→ EXERCISE REQUIREMENTS
In the records below, the line containing "ATOM 143 C CA" marks the start. Copy that line and everything after it exactly, through the last line.
[DATASET — start]
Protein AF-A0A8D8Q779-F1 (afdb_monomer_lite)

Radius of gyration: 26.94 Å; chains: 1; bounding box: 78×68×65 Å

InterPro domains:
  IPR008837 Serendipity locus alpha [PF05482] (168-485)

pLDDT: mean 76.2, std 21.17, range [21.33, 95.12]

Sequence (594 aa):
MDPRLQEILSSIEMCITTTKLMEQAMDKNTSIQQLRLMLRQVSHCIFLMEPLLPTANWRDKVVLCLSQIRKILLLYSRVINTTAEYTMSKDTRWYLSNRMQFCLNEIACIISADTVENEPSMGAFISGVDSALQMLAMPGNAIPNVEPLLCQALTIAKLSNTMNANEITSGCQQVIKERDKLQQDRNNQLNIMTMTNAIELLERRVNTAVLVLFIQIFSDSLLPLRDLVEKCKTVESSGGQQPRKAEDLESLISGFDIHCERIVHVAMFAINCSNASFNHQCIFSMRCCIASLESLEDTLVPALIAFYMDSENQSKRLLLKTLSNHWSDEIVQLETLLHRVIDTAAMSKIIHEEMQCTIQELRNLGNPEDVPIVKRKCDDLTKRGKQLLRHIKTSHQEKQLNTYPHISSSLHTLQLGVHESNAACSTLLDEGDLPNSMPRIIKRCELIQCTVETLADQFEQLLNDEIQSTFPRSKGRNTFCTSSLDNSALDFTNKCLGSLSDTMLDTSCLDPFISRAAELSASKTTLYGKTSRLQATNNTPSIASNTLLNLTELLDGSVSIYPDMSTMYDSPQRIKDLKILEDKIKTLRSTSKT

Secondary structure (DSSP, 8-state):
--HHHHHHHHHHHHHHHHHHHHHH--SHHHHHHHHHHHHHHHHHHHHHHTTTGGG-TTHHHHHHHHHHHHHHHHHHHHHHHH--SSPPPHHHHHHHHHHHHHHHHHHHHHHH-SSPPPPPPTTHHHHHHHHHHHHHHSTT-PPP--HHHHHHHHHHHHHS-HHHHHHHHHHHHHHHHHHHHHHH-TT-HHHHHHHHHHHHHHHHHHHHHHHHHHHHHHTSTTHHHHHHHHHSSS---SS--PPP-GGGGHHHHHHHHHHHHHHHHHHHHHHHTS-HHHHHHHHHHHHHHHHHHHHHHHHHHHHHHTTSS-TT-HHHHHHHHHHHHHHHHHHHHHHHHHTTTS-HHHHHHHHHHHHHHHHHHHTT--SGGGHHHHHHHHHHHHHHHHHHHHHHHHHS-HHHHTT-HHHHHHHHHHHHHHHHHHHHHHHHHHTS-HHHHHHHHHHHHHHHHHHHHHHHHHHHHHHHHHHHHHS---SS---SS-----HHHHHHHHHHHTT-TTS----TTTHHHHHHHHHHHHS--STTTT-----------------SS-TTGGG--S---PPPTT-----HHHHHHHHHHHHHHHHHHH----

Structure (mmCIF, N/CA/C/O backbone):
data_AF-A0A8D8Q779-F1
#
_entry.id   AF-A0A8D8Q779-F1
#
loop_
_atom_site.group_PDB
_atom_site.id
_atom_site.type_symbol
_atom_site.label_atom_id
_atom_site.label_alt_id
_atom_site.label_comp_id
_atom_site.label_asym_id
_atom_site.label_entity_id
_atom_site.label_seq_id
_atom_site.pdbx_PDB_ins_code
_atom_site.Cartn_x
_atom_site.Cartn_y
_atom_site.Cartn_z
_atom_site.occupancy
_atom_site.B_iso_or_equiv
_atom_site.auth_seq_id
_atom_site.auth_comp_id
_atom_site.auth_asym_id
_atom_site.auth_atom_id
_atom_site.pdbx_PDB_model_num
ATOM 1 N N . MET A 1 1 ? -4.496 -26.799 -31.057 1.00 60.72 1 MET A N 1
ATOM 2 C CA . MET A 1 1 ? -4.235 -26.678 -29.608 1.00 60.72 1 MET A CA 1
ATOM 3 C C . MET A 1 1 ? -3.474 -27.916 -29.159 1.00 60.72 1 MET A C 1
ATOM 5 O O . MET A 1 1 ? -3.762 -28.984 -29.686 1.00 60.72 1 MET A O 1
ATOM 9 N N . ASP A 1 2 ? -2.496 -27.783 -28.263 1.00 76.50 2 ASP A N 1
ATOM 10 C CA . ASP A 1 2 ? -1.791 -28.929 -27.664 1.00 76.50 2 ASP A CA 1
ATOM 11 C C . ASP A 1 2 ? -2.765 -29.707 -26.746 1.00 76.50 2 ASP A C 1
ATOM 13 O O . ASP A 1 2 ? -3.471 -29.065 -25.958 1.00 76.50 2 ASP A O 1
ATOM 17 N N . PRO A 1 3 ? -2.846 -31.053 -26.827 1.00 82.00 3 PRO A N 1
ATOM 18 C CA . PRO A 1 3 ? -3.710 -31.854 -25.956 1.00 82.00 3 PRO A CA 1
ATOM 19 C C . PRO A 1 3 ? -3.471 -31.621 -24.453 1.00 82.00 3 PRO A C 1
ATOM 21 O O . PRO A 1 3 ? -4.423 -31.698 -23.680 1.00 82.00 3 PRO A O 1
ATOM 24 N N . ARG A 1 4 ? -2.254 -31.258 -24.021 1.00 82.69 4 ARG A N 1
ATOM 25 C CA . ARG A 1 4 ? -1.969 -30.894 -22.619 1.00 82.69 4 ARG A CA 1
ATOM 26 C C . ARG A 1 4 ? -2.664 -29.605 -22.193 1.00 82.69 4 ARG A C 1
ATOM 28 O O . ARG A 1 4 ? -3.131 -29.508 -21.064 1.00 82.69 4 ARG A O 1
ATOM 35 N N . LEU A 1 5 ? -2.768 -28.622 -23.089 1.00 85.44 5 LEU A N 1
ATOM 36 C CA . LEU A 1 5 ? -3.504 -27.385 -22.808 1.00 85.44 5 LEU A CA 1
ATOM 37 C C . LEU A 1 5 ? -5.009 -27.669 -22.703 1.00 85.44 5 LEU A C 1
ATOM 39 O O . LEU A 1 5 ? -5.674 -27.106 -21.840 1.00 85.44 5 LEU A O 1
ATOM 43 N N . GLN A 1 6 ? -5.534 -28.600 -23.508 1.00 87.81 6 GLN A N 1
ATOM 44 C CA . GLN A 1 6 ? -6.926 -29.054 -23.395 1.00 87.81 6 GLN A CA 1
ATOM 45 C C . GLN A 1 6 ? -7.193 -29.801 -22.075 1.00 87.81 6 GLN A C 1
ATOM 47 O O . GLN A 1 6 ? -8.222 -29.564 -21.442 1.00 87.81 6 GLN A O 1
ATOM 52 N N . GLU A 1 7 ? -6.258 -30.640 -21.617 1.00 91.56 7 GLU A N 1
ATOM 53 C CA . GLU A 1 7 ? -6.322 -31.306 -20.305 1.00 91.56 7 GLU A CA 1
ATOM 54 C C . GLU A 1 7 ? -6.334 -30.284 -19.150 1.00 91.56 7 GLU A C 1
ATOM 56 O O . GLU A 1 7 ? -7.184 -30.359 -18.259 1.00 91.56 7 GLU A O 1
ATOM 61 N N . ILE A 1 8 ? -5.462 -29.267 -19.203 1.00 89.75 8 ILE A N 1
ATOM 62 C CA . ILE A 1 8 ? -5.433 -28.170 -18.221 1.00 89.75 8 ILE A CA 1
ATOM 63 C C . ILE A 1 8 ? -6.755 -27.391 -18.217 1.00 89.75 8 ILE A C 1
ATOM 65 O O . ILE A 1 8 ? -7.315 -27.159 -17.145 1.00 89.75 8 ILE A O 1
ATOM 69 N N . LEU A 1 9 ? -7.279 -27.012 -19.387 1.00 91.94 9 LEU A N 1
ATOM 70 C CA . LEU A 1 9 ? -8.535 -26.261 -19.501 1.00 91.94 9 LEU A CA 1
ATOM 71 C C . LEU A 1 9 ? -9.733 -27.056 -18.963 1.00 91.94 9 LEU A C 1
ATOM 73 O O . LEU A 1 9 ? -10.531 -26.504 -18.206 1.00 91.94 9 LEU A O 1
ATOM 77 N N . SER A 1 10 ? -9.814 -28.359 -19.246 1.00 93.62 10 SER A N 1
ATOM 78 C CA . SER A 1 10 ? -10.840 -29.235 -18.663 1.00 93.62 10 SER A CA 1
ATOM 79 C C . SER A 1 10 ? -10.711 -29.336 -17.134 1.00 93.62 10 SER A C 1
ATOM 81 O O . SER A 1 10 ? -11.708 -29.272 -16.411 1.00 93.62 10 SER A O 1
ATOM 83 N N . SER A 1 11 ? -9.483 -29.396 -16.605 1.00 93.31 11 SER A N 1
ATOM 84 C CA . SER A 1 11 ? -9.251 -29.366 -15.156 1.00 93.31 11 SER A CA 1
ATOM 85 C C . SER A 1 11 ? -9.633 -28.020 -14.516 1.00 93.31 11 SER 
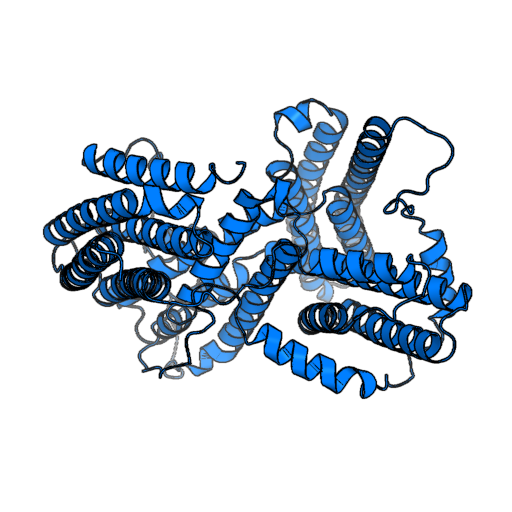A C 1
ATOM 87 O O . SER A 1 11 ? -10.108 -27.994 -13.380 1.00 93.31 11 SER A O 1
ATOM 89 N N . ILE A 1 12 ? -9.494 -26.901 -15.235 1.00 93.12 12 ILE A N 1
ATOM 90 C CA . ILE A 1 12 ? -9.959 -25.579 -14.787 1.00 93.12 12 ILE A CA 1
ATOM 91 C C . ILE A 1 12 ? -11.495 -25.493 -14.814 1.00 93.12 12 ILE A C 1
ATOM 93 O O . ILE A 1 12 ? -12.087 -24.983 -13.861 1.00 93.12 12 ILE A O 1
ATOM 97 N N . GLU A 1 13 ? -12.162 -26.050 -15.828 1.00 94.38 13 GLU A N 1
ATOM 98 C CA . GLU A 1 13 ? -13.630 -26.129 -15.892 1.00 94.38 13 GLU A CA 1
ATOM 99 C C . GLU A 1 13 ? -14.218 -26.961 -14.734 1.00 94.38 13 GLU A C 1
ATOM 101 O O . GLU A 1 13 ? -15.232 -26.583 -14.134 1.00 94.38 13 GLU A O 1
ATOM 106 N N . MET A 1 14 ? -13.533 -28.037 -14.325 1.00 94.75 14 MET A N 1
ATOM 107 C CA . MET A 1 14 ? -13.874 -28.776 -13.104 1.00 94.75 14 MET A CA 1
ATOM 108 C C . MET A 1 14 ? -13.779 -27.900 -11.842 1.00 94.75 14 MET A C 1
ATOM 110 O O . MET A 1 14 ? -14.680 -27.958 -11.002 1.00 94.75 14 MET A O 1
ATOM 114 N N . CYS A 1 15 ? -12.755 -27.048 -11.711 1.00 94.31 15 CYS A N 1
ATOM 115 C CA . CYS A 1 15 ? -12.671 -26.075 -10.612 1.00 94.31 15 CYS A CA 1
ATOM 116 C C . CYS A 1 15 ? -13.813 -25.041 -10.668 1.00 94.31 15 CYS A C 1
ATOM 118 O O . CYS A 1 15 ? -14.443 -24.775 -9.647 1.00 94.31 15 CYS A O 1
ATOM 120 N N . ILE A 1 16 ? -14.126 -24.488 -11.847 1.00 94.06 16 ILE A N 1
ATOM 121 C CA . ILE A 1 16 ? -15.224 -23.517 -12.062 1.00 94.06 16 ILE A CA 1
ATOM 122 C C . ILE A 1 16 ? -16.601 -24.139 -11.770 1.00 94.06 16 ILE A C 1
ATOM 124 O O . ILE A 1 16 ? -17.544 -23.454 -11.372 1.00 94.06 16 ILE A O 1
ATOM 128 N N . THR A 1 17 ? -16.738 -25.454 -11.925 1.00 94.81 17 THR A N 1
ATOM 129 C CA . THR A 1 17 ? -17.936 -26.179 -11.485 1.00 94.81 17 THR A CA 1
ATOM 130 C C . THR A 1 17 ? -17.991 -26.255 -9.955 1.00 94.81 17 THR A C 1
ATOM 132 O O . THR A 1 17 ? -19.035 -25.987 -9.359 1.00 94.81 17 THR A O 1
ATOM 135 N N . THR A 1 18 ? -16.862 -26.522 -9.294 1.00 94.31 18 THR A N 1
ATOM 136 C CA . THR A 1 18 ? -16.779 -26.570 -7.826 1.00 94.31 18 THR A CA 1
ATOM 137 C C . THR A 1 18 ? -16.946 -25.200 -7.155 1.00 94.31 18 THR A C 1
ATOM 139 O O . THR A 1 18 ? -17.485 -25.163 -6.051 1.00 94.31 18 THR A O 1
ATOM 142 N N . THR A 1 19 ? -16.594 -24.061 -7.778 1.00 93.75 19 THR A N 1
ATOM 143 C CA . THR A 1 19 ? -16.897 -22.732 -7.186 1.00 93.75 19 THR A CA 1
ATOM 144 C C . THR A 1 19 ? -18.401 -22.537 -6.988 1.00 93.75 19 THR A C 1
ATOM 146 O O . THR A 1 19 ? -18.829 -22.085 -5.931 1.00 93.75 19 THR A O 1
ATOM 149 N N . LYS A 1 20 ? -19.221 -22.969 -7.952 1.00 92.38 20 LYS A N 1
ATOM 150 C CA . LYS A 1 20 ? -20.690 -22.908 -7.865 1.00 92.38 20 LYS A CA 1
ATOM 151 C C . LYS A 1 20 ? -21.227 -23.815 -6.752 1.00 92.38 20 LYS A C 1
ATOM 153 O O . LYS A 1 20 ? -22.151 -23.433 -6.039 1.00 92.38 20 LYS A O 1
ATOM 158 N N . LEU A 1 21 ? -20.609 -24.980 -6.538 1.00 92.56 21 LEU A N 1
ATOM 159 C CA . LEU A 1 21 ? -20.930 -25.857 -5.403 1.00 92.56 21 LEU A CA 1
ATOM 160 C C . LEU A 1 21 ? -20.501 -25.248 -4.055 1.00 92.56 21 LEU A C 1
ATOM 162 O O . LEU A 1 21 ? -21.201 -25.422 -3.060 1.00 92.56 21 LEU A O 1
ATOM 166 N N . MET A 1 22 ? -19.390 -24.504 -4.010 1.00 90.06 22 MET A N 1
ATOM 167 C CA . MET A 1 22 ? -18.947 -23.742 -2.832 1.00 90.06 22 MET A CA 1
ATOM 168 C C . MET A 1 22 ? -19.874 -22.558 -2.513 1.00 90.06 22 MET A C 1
[DATASET — finish]
→ EXERCISE RESULT
ATOM 143 C CA . THR A 1 19 ? -16.897 -22.732 -7.186 1.00 93.75 19 THR A CA 1
ATOM 144 C C . THR A 1 19 ? -18.401 -22.537 -6.988 1.00 93.75 19 THR A C 1
ATOM 146 O O . THR A 1 19 ? -18.829 -22.085 -5.931 1.00 93.75 19 THR A O 1
ATOM 149 N N . LYS A 1 20 ? -19.221 -22.969 -7.952 1.00 92.38 20 LYS A N 1
ATOM 150 C CA . LYS A 1 20 ? -20.690 -22.908 -7.865 1.00 92.38 20 LYS A CA 1
ATOM 151 C C . LYS A 1 20 ? -21.227 -23.815 -6.752 1.00 92.38 20 LYS A C 1
ATOM 153 O O . LYS A 1 20 ? -22.151 -23.433 -6.039 1.00 92.38 20 LYS A O 1
ATOM 158 N N . LEU A 1 21 ? -20.609 -24.980 -6.538 1.00 92.56 21 LEU A N 1
ATOM 159 C CA . LEU A 1 21 ? -20.930 -25.857 -5.403 1.00 92.56 21 LEU A CA 1
ATOM 160 C C . LEU A 1 21 ? -20.501 -25.248 -4.055 1.00 92.56 21 LEU A C 1
ATOM 162 O O . LEU A 1 21 ? -21.201 -25.422 -3.060 1.00 92.56 21 LEU A O 1
ATOM 166 N N . MET A 1 22 ? -19.390 -24.504 -4.010 1.00 90.06 22 MET A N 1
ATOM 167 C CA . MET A 1 22 ? -18.947 -23.742 -2.832 1.00 90.06 22 MET A CA 1
ATOM 168 C C . MET A 1 22 ? -19.874 -22.558 -2.513 1.00 90.06 22 MET A C 1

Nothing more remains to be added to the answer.